# She won't allow her to eat! HELP



## terrilhb (Apr 11, 2011)

Ok so on sat I got a new 4 month old goat. I put her in with my 1 yr old doe. I expected her to chase her around some. Which she does.  When it comes time for eating Sara will not let patches eat. I put the feed in Sara's feed in her feeder and I put Patches in a bowl and stand between them so Sara will not chase her when she is done eating. Will this change? Will she also one day let the baby get close to her? Sara is pregnant due in July. I do not interfere when she is just chasing her around during the day. How long can this last? Is there somehow to stop this? Here is 2 pics of both girls.

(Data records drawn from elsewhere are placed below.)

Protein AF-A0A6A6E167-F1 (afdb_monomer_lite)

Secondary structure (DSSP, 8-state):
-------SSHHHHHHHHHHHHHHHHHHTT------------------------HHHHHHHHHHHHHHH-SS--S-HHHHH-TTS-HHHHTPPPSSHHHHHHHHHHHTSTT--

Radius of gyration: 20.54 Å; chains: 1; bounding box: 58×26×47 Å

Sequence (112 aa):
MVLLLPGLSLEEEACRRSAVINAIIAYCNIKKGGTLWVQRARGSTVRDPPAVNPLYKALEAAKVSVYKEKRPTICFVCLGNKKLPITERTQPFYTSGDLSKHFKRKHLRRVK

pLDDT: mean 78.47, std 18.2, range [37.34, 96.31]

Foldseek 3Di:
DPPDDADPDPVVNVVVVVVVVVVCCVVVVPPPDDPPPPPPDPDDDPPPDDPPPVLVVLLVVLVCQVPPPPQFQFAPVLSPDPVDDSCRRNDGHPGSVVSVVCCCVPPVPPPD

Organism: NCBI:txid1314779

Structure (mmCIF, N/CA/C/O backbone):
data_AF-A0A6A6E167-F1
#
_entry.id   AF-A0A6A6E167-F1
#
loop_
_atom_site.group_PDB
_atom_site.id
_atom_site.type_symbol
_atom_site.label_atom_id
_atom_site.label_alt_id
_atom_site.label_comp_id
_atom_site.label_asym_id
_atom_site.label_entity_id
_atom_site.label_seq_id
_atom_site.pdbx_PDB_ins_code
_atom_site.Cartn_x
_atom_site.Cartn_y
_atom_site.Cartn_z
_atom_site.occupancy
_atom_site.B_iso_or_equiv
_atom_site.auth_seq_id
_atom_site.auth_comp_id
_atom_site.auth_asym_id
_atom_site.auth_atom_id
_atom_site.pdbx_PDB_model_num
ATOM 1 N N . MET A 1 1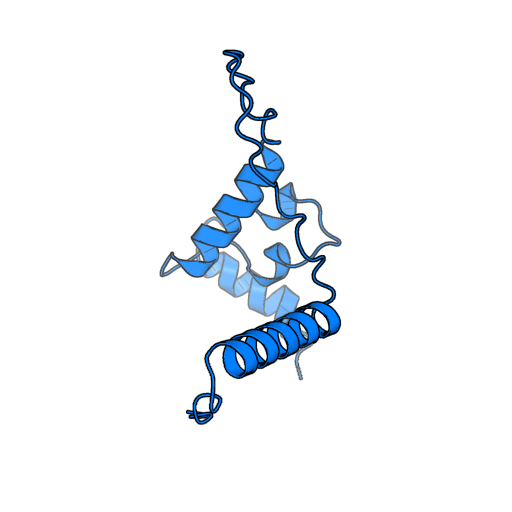 ? 2.721 7.180 28.088 1.00 37.34 1 MET A N 1
ATOM 2 C CA . MET A 1 1 ? 4.130 7.497 27.777 1.00 37.34 1 MET A CA 1
ATOM 3 C C . MET A 1 1 ? 4.984 6.707 28.751 1.00 37.34 1 MET A C 1
ATOM 5 O O . MET A 1 1 ? 4.997 7.039 29.925 1.00 37.34 1 MET A O 1
ATOM 9 N N . VAL A 1 2 ? 5.557 5.582 28.315 1.00 45.00 2 VAL A N 1
ATOM 10 C CA . VAL A 1 2 ? 6.368 4.727 29.195 1.00 45.00 2 VAL A CA 1
ATOM 11 C C . VAL A 1 2 ? 7.728 5.402 29.360 1.00 45.00 2 VAL A C 1
ATOM 13 O O . VAL A 1 2 ? 8.596 5.290 28.498 1.00 45.00 2 VAL A O 1
ATOM 16 N N . LEU A 1 3 ? 7.872 6.173 30.434 1.00 51.56 3 LEU A N 1
ATOM 17 C CA . LEU A 1 3 ? 9.143 6.738 30.871 1.00 51.56 3 LEU A CA 1
ATOM 18 C C . LEU A 1 3 ? 9.917 5.633 31.599 1.00 51.56 3 LEU A C 1
ATOM 20 O O . LEU A 1 3 ? 9.761 5.447 32.802 1.00 51.56 3 LEU A O 1
ATOM 24 N N . LEU A 1 4 ? 10.706 4.850 30.864 1.00 55.66 4 LEU A N 1
ATOM 25 C CA . LEU A 1 4 ? 11.651 3.918 31.478 1.00 55.66 4 LEU A CA 1
ATOM 26 C C . LEU A 1 4 ? 12.873 4.709 31.945 1.00 55.66 4 LEU A C 1
ATOM 28 O O . LEU A 1 4 ? 13.582 5.299 31.130 1.00 55.66 4 LEU A O 1
ATOM 32 N N . LEU A 1 5 ? 13.085 4.710 33.263 1.00 64.38 5 LEU A N 1
ATOM 33 C CA . LEU A 1 5 ? 14.241 5.290 33.953 1.00 64.38 5 LEU A CA 1
ATOM 34 C C . LEU A 1 5 ? 15.543 4.958 33.200 1.00 64.38 5 LEU A C 1
ATOM 36 O O . LEU A 1 5 ? 15.688 3.813 32.769 1.00 64.38 5 LEU A O 1
ATOM 40 N N . PRO A 1 6 ? 16.470 5.905 32.982 1.00 59.22 6 PRO A N 1
ATOM 41 C CA . PRO A 1 6 ? 17.764 5.597 32.370 1.00 59.22 6 PRO A CA 1
ATOM 42 C C . PRO A 1 6 ? 18.507 4.536 33.200 1.00 59.22 6 PRO A C 1
ATOM 44 O O . PRO A 1 6 ? 18.391 4.532 34.426 1.00 59.22 6 PRO A O 1
ATOM 47 N N . GLY A 1 7 ? 19.217 3.611 32.540 1.00 58.31 7 GLY A N 1
ATOM 48 C CA . GLY A 1 7 ? 20.128 2.685 33.227 1.00 58.31 7 GLY A CA 1
ATOM 49 C C . GLY A 1 7 ? 21.128 3.439 34.113 1.00 58.31 7 GLY A C 1
ATOM 50 O O . GLY A 1 7 ? 21.442 4.600 33.837 1.00 58.31 7 GLY A O 1
ATOM 51 N N . LEU 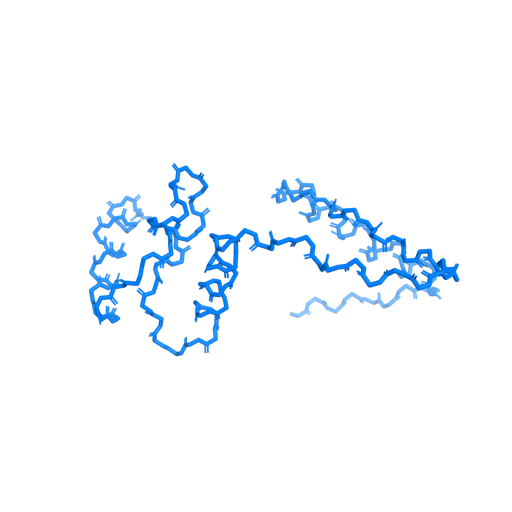A 1 8 ? 21.614 2.799 35.180 1.00 66.81 8 LEU A N 1
ATOM 52 C CA . LEU A 1 8 ? 22.518 3.432 36.149 1.00 66.81 8 LEU A CA 1
ATOM 53 C C . LEU A 1 8 ? 23.891 3.735 35.520 1.00 66.81 8 LEU A C 1
ATOM 55 O O . LEU A 1 8 ? 24.633 4.573 36.031 1.00 66.81 8 LEU A O 1
ATOM 59 N N . SER A 1 9 ? 24.199 3.123 34.370 1.00 76.25 9 SER A N 1
ATOM 60 C CA . SER A 1 9 ? 25.352 3.446 33.527 1.00 76.25 9 SER A CA 1
ATOM 61 C C . SER A 1 9 ? 25.023 3.480 32.025 1.00 76.25 9 SER A C 1
ATOM 63 O O . SER A 1 9 ? 24.031 2.921 31.549 1.00 76.25 9 SER A O 1
ATOM 65 N N . LEU A 1 10 ? 25.908 4.121 31.251 1.00 74.50 10 LEU A N 1
ATOM 66 C CA . LEU A 1 10 ? 25.853 4.166 29.784 1.00 74.50 10 LEU A CA 1
ATOM 67 C C . LEU A 1 10 ? 25.821 2.756 29.162 1.00 74.50 10 LEU A C 1
ATOM 69 O O . LEU A 1 10 ? 25.127 2.527 28.171 1.00 74.50 10 LEU A O 1
ATOM 73 N N . GLU A 1 11 ? 26.573 1.820 29.740 1.00 79.12 11 GLU A N 1
ATOM 74 C CA . GLU A 1 11 ? 26.701 0.450 29.246 1.00 79.12 11 GLU A CA 1
ATOM 75 C C . GLU A 1 11 ? 25.424 -0.360 29.491 1.00 79.12 11 GLU A C 1
ATOM 77 O O . GLU A 1 11 ? 24.921 -1.018 28.579 1.00 79.12 11 GLU A O 1
ATOM 82 N N . GLU A 1 12 ? 24.827 -0.233 30.676 1.00 79.94 12 GLU A N 1
ATOM 83 C CA . GLU A 1 12 ? 23.535 -0.853 30.989 1.00 79.94 12 GLU A CA 1
ATOM 84 C C . GLU A 1 12 ? 22.422 -0.334 30.076 1.00 79.94 12 GLU A C 1
ATOM 86 O O . GLU A 1 12 ? 21.608 -1.109 29.564 1.00 79.94 12 GLU A O 1
ATOM 91 N N . GLU A 1 13 ? 22.407 0.973 29.812 1.00 79.00 13 GLU A N 1
ATOM 92 C CA . GLU A 1 13 ? 21.457 1.580 28.886 1.00 79.00 13 GLU A CA 1
ATOM 93 C C . GLU A 1 13 ? 21.659 1.073 27.448 1.00 79.00 13 GLU A C 1
ATOM 95 O O . GLU A 1 13 ? 20.686 0.773 26.747 1.00 79.00 13 GLU A O 1
ATOM 100 N N . ALA A 1 14 ? 22.911 0.929 27.002 1.00 84.19 14 ALA A N 1
ATOM 101 C CA . ALA A 1 14 ? 23.245 0.388 25.685 1.00 84.19 14 ALA A CA 1
ATOM 102 C C . ALA A 1 14 ? 22.834 -1.089 25.545 1.00 84.19 14 ALA A C 1
ATOM 104 O O . ALA A 1 14 ? 22.246 -1.477 24.525 1.00 84.19 14 ALA A O 1
ATOM 105 N N . CYS A 1 15 ? 23.071 -1.897 26.580 1.00 84.31 15 CYS A N 1
ATOM 106 C CA . CYS A 1 15 ? 22.630 -3.289 26.652 1.00 84.31 15 CYS A CA 1
ATOM 107 C C . CYS A 1 15 ? 21.102 -3.391 26.611 1.00 84.31 15 CYS A C 1
ATOM 109 O O . CYS A 1 15 ? 20.553 -4.144 25.801 1.00 84.31 15 CYS A O 1
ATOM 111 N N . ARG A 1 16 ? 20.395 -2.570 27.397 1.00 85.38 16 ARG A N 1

The 1 year old 
	

	
	
		
		

		
			





 The 4 month old


----------



## Roll farms (Apr 11, 2011)

Until she grows up / they figure out who's boss...you will have to feed her seperately.

I tried to 'force' a new doe to start asserting herself / get her own food and now I'm still trying to put weight back on her.  She just won't fight, and she's older / bigger than most of the does in her pen! 

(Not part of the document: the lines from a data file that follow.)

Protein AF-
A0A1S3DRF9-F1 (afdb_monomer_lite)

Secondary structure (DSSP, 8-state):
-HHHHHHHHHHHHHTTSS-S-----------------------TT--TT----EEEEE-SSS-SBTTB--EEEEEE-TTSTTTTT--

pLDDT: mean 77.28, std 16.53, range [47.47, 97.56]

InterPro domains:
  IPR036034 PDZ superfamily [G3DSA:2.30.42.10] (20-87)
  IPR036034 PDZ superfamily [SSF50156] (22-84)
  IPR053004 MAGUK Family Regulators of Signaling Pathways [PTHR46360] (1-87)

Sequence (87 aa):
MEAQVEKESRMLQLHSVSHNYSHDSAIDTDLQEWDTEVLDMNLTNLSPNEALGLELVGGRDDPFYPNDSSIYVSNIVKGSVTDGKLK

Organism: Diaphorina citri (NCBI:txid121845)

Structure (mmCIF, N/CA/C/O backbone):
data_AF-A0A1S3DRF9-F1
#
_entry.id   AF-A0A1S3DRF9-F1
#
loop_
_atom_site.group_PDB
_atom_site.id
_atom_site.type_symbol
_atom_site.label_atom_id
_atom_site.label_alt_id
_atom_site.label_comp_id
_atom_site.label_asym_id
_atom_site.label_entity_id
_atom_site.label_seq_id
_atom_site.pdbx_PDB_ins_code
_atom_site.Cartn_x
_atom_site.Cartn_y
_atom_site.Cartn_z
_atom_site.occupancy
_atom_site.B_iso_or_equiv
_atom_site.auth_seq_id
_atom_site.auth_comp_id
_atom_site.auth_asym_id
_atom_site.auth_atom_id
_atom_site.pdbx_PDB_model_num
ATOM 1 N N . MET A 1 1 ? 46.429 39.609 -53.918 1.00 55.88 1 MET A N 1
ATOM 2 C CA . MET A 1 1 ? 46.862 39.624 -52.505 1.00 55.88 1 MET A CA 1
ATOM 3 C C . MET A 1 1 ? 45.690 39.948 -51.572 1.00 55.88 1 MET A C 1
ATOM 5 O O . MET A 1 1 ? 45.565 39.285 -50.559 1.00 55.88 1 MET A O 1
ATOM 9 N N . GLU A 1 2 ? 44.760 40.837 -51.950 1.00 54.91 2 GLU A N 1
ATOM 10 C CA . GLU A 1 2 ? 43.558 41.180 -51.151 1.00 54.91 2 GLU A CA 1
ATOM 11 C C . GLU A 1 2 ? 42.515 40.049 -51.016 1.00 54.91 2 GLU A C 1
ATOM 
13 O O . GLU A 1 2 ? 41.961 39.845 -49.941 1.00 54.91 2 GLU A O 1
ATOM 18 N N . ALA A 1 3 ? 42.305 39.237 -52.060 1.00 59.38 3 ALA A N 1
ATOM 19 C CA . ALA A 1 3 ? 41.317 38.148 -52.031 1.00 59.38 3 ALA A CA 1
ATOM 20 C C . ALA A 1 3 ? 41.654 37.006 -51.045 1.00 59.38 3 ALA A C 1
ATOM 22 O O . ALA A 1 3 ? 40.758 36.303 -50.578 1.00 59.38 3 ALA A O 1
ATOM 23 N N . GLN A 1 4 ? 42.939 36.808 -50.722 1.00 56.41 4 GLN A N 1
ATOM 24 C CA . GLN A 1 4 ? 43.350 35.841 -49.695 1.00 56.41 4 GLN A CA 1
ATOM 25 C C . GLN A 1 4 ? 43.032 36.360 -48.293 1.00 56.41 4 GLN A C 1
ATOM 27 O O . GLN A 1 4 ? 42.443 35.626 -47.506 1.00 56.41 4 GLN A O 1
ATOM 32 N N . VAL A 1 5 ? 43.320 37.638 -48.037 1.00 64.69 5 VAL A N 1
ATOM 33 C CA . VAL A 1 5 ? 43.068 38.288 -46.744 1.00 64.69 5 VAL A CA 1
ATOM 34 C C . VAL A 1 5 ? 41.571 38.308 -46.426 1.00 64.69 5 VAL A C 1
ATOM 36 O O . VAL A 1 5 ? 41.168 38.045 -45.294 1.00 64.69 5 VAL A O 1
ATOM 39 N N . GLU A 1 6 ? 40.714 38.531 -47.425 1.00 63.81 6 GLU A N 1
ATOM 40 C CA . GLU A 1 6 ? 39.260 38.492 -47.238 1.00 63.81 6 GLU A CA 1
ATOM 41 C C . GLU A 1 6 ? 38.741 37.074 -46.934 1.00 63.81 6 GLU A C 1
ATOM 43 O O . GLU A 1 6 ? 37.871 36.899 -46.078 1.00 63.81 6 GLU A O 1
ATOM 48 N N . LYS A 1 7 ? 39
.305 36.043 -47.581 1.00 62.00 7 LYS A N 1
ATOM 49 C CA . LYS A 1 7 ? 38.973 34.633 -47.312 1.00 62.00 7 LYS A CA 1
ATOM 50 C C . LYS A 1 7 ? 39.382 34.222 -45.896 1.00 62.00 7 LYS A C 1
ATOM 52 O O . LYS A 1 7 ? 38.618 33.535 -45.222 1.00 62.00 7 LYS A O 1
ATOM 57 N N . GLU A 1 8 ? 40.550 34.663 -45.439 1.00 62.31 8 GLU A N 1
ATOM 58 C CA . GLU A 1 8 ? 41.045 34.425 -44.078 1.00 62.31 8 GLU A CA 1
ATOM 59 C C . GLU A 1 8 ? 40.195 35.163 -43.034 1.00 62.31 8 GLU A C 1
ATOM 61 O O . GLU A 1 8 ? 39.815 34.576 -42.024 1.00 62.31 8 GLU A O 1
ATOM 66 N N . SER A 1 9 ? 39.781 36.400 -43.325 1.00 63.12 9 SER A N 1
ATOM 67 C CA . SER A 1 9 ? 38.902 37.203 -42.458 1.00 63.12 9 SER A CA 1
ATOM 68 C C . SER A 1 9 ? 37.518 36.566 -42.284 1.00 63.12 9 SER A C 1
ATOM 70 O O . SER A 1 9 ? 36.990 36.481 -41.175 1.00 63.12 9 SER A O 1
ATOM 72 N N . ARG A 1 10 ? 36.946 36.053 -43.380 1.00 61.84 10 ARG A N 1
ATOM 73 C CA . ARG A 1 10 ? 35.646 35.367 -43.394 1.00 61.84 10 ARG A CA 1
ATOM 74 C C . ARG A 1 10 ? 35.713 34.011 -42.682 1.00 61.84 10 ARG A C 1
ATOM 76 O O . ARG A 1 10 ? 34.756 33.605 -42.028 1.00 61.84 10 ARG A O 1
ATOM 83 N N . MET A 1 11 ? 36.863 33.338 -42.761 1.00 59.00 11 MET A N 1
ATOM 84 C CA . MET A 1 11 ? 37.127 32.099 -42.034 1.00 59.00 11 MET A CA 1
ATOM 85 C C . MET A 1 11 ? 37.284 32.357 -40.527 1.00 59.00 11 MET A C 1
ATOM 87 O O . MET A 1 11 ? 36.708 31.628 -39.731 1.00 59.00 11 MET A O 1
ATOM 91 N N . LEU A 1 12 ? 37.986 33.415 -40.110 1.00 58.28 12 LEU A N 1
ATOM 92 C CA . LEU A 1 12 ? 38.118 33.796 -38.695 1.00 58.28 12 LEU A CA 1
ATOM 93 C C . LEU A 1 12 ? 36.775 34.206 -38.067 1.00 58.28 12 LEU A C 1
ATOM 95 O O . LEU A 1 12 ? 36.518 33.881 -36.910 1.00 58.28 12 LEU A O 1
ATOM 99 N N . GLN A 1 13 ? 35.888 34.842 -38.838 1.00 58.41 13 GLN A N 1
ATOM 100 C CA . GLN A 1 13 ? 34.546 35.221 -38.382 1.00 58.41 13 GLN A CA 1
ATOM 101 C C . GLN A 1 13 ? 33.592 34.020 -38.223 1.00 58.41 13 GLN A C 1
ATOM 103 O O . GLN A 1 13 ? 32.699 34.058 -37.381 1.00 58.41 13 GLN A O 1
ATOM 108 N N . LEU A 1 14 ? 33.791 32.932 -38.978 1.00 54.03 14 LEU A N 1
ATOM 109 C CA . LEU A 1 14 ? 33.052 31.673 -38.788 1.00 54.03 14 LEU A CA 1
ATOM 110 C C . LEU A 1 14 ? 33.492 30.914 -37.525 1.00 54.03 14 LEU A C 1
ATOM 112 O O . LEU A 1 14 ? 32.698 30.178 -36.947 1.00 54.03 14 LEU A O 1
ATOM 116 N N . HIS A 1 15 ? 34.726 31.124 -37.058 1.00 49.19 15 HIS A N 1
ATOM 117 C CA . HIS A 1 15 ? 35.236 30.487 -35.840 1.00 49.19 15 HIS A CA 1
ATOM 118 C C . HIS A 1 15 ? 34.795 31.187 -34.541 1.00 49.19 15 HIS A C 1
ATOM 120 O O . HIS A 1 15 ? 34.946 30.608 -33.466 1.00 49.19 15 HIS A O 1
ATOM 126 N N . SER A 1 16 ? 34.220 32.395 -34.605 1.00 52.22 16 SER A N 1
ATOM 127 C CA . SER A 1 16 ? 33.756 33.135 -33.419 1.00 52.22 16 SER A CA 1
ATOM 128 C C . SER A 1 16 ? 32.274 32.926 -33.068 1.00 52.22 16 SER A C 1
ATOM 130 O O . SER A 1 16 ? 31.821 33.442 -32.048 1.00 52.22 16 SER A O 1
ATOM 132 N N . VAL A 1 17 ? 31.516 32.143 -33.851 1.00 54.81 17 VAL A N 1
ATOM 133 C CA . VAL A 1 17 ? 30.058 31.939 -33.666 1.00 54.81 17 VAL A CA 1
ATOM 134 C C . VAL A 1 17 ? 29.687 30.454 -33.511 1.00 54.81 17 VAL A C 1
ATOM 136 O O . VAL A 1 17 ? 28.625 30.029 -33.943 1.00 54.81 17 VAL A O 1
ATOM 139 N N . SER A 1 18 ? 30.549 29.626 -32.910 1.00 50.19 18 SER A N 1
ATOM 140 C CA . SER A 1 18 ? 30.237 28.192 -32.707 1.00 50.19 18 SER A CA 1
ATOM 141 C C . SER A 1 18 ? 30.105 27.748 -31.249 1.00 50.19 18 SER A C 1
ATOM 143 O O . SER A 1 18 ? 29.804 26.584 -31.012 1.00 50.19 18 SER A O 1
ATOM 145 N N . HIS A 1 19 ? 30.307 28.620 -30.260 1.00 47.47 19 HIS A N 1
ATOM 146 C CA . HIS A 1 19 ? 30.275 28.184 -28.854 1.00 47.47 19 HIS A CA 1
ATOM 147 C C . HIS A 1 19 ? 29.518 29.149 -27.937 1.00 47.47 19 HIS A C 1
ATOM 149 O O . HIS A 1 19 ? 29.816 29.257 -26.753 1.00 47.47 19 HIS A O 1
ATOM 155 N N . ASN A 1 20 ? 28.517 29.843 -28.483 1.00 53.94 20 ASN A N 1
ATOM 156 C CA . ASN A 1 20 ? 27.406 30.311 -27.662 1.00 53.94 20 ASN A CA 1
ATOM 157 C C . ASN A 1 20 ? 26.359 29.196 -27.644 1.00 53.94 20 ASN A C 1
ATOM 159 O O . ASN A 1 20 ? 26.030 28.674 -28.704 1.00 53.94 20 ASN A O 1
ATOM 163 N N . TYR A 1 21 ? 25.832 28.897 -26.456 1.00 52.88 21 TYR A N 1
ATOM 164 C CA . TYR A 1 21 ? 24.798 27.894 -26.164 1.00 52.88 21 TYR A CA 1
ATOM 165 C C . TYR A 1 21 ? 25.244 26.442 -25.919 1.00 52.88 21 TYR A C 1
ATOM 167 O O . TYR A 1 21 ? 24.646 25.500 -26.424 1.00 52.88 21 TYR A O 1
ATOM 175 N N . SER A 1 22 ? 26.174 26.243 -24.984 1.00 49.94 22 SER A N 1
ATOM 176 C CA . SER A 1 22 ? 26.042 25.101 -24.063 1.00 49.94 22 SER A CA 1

Truer words were never spoken than, "They will lose condition quickly, and gain condition back slowly."  

Your new girl is too young to be able to afford to lose condition, so until they work it out / you see her eating along side the other, you will have to be involved.


----------



## terrilhb (Apr 11, 2011)

Thank you. That is what I will do. I appreciate your advice. When I brought my boys home they had lived together so no problems with them.


----------



## 20kidsonhill (Apr 11, 2011)

I still have one I purchased in October as an adult, that I still have to feed seperate. She just wont try to go in the barn to eat, stands outside day and night no matter the weather, I had to pen her up during the evening feeding and then I would let her out after her morning grain.  Luckily, we have lots of pasture coming in for the summer.

I find this to be really annoying about goats.


----------



## treeclimber233 (Jun 9, 2011)

What I did when I had a doe that guarded grain was to put a lot of feeders in the pen.  That way it did not matter how hard she tried to chase everyone there was a feeder they could go to and grab a bite.  Eventually she figured out she could not guard all the feed.


----------



## mossyStone (Jun 10, 2011)

I have a doe like this so meek and mild every ones door mat... I love her to pieces but always have to seperate here at feedings so she can eat..... And she eats very slowly, Nora my other gal is like a vacum cleaner first done and wanting more


----------



## SuburbanFarmChic (Jun 10, 2011)

We have one sheep in with our goats and I have to let her out of the gate to eat just outside or she gets smacked around a bit at feeding time.   Otherwise everyone gets along famously with her.


----------



## Matthew3590 (Jun 10, 2011)

My oldest doe is miss nasty witch and is the alpha.  Every time we get a new goat she will not let them eat.  So for first 3-4 days I usually have to help her with the eating.  But if I separate the new one she cries cause she is not with the herd.  But will take the beatings from the others when she is with them.


----------